Autosomal recessive, increase intestine iron absorption
is the pathogenesis for hereditary hemochromatosis as we shall see.
Affects middle age men with the bronzing, and what that basically means is that this individual,
take a look at your patient and you say, “My, goodness!
You spent a lot of time in the tanning salon, didn’t you?” “Actually doc, I never did.
I actually never come out of my room because I had this amazing Play Station.
And so therefore if you never come out of the room but you look bronzed
and there's a history in which you started seeing damage to your liver, oh, boy, you see hyperglycemia,
there's no history of transfusion ever in this patient, you're thinking about hereditary hemochromatosis.
We talked about this in hematology as well where our topics there included HFE, hereditary, Fe, iron,
and then also our topic with hepcidin and ferroportin.
Big time for your boards the understanding of this disease is showing up on your boards.
We’ll talk further about hemochromatosis and I’ll walk you through real quick once again, hereditary and primary.
Under hereditary liver disease, well, to say that it’s being caused by hemochromatosis.
Here you expect to find high ferritin iron saturation with iron overload.
We've talked about this in hematology hence I'm not going to great detail.
Close your eyes, let me walk you through this.
You're reabsorbing quite a bit of iron from your intestine, if you remember correctly the hepcidin levels will be low,
therefore there's nothing stopping you or nothing stopping reabsorption of the iron from the intestine.
There's increase activity of ferroportin which is then bringing all this iron from the intestine into circulation.
Welcome to hereditary hemochromatosis.
Now, you give me the lab tests that you're going to find.
Ready? Iron studies. What's the first thing that you're gonna do?
Remember? Serum iron obviously elevated.
Once iron comes out in the serum where is it going to store? Ferritin that will be high.
What’s the third thing that you're going to look for? TIBC.
If your ferritin levels are high, your TIBC will be low.
And tell me about saturation? Good, increased iron saturation.
If you're unclear about what we just did with iron studies,
I highly recommend, you go back to hematology, obviously pathology
and you take a look at our iron studies in great detail.
Now you need to start putting things together. This is an example of that.
You do wanna know about C282Y, remember how it’s done?
and something that we talked about early with HFE.
If there's anything that you wanna take out of this at this point that is tested, is the C282Y.
If you're gonna remember H63D that’s on your own, but C282Y becomes important.
Let’s take a look at the management of hereditary hemochromatosis.
Keep in mind that this is hereditary. What was the name of the mutation that took place?
It was the HFE gene, remember you can use those letters to your advantage, hereditary Fe.
What was the name of the particular protein, C282Y chromosome 6 in HLA-A3.

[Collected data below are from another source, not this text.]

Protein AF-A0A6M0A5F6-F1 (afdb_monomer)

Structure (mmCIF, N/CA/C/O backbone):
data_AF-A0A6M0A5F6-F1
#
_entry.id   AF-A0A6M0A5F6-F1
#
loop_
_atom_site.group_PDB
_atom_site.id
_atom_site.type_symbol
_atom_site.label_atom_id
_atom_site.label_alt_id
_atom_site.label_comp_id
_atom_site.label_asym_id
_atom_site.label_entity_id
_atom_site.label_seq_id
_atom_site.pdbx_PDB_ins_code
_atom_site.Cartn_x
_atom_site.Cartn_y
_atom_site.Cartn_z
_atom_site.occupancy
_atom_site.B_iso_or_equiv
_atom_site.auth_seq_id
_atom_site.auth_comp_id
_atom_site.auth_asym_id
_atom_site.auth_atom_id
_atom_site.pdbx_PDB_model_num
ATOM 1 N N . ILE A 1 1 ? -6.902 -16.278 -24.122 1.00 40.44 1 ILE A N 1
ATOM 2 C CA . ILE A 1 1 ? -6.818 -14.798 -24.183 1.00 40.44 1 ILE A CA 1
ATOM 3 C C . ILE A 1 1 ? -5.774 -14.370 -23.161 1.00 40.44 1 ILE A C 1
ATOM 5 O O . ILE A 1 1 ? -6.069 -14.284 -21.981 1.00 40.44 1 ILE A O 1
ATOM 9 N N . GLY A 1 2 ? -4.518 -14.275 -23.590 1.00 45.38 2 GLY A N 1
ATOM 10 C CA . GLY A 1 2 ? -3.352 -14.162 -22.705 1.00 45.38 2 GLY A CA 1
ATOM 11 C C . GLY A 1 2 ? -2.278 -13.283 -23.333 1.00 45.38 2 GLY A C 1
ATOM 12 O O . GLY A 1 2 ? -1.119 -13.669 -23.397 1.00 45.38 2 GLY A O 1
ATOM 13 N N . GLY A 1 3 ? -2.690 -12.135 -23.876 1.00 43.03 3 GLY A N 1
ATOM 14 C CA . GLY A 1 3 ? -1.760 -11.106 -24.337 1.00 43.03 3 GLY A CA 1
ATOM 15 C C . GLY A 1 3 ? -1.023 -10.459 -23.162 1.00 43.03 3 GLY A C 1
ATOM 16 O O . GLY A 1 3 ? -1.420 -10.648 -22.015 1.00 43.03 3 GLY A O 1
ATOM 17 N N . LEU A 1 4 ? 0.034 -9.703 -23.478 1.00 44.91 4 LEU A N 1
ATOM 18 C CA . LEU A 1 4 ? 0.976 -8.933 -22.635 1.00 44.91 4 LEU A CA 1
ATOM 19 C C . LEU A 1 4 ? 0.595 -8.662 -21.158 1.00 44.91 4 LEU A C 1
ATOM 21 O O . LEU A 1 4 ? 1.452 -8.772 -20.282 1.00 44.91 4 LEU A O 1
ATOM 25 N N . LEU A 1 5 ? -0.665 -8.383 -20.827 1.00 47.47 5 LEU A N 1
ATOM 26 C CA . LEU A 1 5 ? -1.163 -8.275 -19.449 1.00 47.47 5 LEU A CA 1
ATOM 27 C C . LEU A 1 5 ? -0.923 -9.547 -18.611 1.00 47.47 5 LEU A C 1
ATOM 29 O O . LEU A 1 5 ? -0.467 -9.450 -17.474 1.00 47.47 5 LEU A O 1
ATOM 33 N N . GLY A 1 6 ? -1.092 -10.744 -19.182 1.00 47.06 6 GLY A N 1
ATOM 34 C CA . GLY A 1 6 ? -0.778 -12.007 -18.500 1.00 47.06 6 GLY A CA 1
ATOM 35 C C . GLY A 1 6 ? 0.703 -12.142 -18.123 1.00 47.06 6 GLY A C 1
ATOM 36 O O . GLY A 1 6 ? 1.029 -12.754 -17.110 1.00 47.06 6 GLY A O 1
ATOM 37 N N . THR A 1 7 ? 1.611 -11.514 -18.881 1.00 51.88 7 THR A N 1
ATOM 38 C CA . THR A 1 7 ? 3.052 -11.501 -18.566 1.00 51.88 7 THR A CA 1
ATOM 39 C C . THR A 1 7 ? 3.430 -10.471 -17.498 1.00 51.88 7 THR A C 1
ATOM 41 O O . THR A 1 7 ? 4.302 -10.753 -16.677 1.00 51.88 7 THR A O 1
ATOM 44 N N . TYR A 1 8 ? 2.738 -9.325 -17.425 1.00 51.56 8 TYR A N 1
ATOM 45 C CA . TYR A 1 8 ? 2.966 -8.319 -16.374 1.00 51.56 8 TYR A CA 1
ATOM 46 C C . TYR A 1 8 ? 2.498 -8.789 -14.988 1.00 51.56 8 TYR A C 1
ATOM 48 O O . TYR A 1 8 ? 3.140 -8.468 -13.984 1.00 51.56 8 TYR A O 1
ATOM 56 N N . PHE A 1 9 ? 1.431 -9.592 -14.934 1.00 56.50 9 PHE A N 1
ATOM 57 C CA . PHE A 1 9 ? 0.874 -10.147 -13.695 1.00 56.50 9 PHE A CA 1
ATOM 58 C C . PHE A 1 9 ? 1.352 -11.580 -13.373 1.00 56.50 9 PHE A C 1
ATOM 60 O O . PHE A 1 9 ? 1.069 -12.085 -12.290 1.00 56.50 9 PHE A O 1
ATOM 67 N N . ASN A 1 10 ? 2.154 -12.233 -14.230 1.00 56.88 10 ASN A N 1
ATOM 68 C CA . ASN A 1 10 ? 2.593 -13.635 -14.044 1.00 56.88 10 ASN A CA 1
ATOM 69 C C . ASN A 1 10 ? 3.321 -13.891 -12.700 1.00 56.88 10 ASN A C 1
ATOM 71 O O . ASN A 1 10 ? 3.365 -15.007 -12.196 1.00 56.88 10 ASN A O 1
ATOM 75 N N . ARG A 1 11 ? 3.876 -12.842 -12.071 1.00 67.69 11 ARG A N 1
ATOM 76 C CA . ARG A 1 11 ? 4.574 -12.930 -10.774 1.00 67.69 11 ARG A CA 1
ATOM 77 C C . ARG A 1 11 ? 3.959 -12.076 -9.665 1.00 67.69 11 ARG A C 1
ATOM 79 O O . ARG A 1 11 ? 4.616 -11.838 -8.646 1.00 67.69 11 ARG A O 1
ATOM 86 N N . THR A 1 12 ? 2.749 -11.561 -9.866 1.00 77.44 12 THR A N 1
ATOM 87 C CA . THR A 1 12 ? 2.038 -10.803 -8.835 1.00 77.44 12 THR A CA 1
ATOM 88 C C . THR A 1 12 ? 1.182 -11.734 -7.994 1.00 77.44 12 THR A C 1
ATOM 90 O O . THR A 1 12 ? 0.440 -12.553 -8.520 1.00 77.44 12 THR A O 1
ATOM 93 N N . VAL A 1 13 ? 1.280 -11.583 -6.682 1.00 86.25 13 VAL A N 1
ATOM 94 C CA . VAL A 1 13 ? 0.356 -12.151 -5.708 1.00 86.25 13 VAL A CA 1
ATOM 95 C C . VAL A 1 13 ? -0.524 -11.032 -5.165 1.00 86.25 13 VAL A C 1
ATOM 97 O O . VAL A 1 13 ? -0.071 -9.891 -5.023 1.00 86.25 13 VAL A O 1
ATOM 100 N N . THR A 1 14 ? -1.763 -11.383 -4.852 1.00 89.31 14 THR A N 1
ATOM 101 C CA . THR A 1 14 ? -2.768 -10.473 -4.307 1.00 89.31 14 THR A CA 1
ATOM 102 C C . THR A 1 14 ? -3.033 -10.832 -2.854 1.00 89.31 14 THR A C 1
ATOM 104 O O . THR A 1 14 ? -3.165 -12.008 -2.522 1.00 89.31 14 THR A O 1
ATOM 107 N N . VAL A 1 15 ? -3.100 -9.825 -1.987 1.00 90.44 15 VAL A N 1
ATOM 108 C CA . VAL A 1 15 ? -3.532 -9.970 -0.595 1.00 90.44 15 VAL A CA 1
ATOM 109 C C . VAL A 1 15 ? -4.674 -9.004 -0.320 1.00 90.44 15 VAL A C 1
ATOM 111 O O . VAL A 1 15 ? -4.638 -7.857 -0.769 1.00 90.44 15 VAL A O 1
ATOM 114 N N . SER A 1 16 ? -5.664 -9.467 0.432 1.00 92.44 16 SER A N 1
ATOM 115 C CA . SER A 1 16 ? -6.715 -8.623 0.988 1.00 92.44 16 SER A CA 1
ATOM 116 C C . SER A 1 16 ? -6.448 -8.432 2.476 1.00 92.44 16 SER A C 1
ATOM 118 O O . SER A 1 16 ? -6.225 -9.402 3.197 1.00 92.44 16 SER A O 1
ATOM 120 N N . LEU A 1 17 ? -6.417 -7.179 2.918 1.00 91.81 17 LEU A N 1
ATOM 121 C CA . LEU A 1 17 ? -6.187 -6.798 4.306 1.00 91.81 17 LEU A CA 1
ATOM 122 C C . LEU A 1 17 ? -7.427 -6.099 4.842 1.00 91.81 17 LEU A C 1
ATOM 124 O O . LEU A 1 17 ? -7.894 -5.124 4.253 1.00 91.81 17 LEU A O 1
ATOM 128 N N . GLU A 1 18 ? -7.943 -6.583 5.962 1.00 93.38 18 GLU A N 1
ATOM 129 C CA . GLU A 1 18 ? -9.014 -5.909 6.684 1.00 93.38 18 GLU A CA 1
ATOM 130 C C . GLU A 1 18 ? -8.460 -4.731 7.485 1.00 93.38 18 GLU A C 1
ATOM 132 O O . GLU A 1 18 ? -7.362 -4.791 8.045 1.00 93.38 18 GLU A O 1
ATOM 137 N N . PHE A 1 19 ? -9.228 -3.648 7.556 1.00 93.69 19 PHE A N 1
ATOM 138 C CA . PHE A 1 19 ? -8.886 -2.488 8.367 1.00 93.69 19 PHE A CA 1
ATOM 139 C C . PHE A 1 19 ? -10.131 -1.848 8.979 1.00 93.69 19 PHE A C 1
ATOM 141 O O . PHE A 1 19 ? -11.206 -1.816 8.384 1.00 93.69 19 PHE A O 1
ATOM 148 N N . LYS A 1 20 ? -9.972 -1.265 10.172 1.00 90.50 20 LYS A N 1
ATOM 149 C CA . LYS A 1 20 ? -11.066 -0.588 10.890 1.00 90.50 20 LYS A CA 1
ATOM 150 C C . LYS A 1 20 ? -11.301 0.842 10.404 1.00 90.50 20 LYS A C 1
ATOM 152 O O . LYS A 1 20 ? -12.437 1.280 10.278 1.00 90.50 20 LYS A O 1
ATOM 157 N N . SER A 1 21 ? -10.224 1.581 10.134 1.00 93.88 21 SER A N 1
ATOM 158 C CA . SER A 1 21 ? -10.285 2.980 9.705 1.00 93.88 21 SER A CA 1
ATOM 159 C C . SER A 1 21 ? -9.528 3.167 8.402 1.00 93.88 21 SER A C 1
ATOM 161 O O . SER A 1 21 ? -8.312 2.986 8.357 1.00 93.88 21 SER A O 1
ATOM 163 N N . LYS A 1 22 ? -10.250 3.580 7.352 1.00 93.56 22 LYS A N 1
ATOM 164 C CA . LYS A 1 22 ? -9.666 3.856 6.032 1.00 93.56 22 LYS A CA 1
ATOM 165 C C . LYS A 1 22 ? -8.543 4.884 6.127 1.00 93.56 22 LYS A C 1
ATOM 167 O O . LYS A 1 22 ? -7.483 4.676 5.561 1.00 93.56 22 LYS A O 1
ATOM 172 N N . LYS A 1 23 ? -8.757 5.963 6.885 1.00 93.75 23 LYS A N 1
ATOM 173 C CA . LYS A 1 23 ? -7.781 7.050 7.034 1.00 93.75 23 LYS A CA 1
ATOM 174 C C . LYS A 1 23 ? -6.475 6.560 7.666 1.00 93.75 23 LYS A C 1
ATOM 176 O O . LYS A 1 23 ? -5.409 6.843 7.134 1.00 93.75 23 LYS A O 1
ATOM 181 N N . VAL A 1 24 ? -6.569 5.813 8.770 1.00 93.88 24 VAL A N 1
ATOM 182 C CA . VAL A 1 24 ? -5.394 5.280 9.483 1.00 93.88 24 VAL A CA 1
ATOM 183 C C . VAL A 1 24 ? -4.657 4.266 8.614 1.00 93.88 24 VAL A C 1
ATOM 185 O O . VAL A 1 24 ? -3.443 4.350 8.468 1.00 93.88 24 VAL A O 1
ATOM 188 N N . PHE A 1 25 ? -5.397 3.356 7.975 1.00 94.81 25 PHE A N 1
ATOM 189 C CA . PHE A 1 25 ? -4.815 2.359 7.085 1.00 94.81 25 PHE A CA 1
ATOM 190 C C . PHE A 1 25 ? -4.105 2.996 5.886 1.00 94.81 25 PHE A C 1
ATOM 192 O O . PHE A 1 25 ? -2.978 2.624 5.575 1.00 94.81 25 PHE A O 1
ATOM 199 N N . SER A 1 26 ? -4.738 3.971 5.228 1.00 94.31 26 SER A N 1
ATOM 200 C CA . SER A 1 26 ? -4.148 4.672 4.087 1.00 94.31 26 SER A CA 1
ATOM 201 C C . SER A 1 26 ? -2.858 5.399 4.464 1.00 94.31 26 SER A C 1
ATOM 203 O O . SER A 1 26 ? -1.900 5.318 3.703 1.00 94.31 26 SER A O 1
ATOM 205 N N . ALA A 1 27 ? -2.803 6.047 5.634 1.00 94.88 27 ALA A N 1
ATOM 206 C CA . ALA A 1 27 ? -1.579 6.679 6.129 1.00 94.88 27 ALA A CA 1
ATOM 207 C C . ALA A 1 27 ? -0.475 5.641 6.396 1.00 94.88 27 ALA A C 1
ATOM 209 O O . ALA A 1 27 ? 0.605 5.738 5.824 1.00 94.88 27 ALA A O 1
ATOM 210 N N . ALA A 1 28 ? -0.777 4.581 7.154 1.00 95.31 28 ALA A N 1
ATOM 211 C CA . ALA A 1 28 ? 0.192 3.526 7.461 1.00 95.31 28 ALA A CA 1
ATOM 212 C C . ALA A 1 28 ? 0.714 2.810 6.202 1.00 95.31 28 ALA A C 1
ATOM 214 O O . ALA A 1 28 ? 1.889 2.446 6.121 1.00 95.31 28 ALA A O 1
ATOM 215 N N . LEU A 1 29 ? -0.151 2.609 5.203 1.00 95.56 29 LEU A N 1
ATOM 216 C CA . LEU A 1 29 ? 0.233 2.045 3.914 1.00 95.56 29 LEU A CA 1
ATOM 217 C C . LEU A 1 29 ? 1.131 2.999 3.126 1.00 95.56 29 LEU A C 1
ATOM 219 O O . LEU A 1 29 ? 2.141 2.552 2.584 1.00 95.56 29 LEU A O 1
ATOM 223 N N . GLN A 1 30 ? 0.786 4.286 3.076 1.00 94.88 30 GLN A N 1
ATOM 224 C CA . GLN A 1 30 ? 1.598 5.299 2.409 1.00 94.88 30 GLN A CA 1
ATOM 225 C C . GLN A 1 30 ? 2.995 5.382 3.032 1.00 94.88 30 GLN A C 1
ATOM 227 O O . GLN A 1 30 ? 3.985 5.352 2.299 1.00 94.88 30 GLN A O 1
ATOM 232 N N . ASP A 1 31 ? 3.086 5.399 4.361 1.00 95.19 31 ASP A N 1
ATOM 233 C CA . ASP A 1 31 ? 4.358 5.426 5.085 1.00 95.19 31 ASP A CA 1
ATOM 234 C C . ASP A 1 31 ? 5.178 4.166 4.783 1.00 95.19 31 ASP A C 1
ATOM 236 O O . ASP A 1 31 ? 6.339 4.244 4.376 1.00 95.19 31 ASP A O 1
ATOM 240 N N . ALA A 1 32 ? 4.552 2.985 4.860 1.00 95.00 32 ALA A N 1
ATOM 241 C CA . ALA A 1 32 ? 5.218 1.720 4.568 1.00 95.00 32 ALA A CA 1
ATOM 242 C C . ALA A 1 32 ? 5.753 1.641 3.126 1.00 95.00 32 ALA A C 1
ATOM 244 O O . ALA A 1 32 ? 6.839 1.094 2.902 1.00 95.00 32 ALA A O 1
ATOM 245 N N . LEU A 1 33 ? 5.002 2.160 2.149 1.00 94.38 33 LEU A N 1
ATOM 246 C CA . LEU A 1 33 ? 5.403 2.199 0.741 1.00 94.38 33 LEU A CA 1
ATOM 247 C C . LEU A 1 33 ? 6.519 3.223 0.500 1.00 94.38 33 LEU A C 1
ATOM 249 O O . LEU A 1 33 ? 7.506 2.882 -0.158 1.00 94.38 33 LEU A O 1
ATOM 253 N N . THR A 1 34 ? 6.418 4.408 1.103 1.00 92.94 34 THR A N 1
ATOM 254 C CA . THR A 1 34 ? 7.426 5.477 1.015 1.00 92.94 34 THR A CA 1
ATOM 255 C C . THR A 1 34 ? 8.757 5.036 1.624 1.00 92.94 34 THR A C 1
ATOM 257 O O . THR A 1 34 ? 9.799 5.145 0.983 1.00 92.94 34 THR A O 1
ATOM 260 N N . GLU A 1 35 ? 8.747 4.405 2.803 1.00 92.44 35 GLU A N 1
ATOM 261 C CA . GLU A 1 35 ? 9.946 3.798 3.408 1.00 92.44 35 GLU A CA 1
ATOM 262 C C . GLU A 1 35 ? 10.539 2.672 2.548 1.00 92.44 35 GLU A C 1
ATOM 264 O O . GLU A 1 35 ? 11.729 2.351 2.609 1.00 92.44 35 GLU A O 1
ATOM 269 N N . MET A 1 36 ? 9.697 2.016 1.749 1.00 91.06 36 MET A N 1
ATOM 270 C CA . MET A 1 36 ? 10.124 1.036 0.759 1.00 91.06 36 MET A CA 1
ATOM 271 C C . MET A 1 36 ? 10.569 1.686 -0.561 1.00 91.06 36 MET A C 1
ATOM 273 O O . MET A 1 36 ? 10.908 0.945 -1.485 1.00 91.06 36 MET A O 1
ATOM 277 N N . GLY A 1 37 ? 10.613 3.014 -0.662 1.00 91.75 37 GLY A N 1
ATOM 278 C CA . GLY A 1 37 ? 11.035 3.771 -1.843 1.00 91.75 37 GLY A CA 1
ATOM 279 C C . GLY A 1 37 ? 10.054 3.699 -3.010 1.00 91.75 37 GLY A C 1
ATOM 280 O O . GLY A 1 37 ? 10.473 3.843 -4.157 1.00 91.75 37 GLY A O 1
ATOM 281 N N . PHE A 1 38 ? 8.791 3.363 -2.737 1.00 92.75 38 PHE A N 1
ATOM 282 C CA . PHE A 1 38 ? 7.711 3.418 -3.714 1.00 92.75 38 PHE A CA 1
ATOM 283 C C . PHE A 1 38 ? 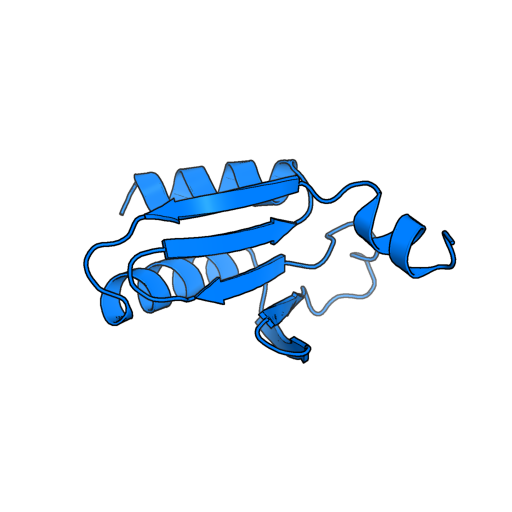7.006 4.765 -3.634 1.00 92.75 38 PHE A C 1
ATOM 285 O O . PHE A 1 38 ? 6.722 5.260 -2.548 1.00 92.75 38 PHE A O 1
ATOM 292 N N . GLU A 1 39 ? 6.659 5.294 -4.797 1.00 92.44 39 GLU A N 1
ATOM 293 C CA . GLU A 1 39 ? 5.953 6.560 -4.953 1.00 92.44 39 GLU A CA 1
ATOM 294 C C . GLU A 1 39 ? 4.683 6.320 -5.768 1.00 92.44 39 GLU A C 1
ATOM 296 O O . GLU A 1 39 ? 4.648 5.424 -6.619 1.00 92.44 39 GLU A O 1
ATOM 301 N N . GLU A 1 40 ? 3.621 7.079 -5.491 1.00 93.19 40 GLU A N 1
ATOM 302 C CA . GLU A 1 40 ? 2.416 7.059 -6.323 1.00 93.19 40 GLU A CA 1
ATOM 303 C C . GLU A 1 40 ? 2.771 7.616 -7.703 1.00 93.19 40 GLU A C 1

That would be increase absorption of iron from the intestine.
Management here, weekly phlebotomy until ferritin levels come down to approximately 50 mcg per liter.
Iron chelation therapy as well.
Now phlebotomy doesn’t reverse the cirrhosis, hypogonadism, or arthropathy,
the triad that may take place with hereditary hemochromatosis.
Liver transplantation for advanced disease.
Remember with this, the iron could cause a damage to multiple organs,
in fact they may result in restrictive cardiomyopathy, may knock at the pituitary,
when it does then may result in secondary hypogonadism.
There's a high risk of hepatocytic carcinoma, so therefore annual screening is required.
And first degree relative should also be screened cuz you're worried about obviously inheritance patterns.